[Available data — start]
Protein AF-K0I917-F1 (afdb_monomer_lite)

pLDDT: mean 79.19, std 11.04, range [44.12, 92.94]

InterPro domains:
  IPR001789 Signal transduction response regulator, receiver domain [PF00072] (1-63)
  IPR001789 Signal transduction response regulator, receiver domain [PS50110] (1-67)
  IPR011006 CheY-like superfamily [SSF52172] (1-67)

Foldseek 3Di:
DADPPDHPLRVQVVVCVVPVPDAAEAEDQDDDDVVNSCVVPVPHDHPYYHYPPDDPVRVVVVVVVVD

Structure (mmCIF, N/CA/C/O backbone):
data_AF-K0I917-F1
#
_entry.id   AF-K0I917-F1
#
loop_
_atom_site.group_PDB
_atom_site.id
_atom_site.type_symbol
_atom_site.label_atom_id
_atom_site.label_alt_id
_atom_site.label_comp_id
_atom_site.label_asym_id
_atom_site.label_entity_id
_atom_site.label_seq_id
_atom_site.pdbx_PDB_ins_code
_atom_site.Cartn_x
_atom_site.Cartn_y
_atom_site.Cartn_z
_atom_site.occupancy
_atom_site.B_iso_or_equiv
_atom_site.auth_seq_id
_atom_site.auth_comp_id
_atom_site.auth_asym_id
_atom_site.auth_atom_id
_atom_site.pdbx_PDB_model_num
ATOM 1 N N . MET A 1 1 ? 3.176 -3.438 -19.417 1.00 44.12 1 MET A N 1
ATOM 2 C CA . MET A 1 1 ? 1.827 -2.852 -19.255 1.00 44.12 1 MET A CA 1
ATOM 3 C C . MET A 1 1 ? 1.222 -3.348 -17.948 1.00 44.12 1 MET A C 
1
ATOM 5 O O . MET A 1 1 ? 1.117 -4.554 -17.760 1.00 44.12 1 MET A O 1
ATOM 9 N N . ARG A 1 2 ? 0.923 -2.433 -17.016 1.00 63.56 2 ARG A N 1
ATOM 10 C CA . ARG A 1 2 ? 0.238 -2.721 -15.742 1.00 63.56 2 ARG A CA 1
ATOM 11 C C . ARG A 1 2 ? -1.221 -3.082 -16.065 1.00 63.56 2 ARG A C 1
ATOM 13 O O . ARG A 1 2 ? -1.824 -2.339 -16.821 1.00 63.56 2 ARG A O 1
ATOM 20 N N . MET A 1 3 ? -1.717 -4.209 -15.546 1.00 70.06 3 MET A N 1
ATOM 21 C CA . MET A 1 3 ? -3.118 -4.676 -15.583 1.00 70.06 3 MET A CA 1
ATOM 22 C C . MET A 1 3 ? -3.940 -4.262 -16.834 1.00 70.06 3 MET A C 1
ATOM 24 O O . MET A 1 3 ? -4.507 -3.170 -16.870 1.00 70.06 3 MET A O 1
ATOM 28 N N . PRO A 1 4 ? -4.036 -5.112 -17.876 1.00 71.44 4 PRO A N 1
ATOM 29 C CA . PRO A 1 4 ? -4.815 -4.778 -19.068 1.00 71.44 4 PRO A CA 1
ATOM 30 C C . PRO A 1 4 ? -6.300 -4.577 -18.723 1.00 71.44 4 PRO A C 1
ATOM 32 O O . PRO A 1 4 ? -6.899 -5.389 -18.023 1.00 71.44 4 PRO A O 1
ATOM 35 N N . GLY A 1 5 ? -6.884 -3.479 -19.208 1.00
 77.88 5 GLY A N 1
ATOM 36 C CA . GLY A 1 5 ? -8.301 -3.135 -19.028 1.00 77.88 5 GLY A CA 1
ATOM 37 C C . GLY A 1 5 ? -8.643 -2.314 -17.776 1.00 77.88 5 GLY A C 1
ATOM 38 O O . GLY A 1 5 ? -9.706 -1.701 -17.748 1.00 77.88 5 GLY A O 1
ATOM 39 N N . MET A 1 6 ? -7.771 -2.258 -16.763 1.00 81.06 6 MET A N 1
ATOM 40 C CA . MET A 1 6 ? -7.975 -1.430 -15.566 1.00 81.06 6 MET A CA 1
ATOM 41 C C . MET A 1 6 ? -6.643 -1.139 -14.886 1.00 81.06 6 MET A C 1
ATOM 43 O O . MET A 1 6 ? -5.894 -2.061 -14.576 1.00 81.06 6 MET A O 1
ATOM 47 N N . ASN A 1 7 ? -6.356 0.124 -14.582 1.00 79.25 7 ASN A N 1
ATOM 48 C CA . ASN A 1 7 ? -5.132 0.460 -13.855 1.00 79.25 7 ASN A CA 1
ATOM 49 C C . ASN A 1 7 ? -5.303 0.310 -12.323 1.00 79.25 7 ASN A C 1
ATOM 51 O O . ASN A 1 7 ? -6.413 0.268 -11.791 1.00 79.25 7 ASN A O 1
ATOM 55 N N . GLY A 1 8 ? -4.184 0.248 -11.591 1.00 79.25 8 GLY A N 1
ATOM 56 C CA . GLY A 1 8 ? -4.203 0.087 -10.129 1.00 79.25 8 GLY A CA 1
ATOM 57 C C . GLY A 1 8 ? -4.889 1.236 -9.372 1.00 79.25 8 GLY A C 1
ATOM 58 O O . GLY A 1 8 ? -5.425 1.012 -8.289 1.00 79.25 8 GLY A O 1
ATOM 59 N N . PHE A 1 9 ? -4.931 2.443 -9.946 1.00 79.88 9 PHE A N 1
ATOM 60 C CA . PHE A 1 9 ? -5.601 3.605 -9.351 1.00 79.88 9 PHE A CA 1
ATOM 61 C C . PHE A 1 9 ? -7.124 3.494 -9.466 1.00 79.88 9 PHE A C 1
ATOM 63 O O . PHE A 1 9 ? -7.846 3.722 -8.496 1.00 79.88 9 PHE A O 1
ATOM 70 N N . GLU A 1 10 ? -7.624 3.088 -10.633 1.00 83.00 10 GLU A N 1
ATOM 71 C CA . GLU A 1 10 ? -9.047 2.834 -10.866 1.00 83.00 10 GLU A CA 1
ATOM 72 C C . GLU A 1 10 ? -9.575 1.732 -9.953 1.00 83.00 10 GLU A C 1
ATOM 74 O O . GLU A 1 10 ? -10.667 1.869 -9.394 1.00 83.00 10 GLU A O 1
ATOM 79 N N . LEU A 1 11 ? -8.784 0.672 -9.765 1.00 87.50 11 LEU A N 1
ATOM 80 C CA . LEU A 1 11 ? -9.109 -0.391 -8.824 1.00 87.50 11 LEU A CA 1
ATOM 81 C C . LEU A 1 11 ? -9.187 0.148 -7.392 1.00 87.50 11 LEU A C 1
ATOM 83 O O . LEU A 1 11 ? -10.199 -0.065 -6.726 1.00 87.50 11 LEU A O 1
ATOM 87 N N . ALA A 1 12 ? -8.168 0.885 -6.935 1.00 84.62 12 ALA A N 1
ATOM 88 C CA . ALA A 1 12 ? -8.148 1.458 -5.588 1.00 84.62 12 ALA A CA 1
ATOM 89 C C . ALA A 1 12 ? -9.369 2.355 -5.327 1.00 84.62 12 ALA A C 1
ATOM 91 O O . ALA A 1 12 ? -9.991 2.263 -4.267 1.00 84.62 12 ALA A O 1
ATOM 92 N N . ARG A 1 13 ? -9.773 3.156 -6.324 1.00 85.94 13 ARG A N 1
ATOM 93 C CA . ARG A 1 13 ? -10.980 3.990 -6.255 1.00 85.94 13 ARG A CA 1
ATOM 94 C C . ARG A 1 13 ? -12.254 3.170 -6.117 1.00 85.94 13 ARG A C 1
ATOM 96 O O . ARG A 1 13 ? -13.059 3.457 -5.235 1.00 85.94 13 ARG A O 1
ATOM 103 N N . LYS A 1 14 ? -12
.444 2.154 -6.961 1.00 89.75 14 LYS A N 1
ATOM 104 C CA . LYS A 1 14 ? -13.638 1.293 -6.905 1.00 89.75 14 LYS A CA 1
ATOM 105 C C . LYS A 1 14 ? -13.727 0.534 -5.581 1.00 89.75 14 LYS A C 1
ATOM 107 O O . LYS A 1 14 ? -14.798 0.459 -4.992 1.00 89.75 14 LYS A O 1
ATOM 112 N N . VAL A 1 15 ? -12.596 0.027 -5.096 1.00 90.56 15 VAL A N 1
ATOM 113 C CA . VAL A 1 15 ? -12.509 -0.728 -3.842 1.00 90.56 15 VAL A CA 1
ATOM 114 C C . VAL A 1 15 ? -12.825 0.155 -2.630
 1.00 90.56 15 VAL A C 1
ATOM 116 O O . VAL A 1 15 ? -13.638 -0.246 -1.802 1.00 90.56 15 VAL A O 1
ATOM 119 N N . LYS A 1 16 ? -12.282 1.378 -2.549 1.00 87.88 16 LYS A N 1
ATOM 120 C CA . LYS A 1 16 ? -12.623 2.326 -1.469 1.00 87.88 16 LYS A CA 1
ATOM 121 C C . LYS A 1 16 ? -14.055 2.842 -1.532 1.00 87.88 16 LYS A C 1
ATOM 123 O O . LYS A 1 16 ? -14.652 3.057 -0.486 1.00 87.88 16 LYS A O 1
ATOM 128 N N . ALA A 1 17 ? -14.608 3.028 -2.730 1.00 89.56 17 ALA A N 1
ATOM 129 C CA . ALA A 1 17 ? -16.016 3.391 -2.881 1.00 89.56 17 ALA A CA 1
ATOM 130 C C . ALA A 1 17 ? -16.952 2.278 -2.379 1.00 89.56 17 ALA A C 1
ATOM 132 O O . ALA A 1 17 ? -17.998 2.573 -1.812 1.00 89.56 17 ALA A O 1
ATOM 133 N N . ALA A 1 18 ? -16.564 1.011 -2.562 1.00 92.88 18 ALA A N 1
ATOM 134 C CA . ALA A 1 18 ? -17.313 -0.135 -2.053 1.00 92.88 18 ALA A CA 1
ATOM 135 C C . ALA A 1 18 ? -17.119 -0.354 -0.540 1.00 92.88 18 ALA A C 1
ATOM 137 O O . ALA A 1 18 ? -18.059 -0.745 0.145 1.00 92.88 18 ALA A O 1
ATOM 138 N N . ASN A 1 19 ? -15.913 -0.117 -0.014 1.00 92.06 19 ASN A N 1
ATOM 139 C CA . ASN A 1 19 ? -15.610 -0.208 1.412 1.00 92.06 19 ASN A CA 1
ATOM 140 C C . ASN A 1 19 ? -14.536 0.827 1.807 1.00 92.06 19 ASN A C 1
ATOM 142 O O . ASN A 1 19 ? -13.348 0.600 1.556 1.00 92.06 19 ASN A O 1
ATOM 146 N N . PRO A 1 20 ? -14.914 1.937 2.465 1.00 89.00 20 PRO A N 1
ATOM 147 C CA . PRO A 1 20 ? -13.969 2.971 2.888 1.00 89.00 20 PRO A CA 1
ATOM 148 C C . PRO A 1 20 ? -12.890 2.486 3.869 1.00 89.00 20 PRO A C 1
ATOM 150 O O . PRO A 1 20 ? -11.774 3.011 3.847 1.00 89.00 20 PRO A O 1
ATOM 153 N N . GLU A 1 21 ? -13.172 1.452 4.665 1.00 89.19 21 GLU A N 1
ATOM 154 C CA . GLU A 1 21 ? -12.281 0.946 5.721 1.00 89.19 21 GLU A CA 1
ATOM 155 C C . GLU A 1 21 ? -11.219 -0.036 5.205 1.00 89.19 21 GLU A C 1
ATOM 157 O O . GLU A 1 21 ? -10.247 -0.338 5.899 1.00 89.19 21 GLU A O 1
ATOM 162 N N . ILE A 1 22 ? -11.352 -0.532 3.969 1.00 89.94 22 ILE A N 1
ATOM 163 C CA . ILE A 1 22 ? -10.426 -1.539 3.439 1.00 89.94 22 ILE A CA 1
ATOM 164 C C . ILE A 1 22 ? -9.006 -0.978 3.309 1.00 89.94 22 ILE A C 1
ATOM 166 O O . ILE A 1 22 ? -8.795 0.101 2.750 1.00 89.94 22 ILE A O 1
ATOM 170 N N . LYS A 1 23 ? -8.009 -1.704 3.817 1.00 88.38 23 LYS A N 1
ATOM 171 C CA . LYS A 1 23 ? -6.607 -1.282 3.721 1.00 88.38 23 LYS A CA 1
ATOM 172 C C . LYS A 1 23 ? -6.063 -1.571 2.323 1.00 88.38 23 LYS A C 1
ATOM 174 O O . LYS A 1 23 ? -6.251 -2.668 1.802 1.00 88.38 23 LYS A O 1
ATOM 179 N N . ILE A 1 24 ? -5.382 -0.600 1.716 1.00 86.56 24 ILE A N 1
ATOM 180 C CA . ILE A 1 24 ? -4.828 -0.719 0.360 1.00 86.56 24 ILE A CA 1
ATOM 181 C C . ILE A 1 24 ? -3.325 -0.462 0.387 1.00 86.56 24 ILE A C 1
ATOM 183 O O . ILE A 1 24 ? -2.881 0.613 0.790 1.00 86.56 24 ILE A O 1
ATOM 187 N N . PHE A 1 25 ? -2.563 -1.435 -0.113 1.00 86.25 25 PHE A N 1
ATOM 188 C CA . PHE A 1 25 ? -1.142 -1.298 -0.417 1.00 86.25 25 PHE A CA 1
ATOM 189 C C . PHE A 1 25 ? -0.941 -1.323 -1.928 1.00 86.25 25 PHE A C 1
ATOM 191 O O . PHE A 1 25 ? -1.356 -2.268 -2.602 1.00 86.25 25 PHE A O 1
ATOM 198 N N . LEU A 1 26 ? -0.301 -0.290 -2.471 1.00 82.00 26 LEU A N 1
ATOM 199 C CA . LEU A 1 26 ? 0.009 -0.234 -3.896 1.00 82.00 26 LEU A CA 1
[Available data — finish]
What to do
Using the records above, write out exactly the lines between the one holding "ATOM 146 N N" and the one holding "ATOM 157 O O", inclusive; leave everything else out.

Answer below
ATOM 146 N N . PRO A 1 20 ? -14.914 1.937 2.465 1.00 89.00 20 PRO A N 1
ATOM 147 C CA . PRO A 1 20 ? -13.969 2.971 2.888 1.00 89.00 20 PRO A CA 1
ATOM 148 C C . PRO A 1 20 ? -12.890 2.486 3.869 1.00 89.00 20 PRO A C 1
ATOM 150 O O . PRO A 1 20 ? -11.774 3.011 3.847 1.00 89.00 20 PRO A O 1
ATOM 153 N N . GLU A 1 21 ? -13.172 1.452 4.665 1.00 89.19 21 GLU A N 1
ATOM 154 C CA . GLU A 1 21 ? -12.281 0.946 5.721 1.00 89.19 21 GLU A CA 1
ATOM 155 C C . GLU A 1 21 ? -11.219 -0.036 5.205 1.00 89.19 21 GLU A C 1
ATOM 157 O O . GLU A 1 21 ? -10.247 -0.338 5.899 1.00 89.19 21 GLU A O 1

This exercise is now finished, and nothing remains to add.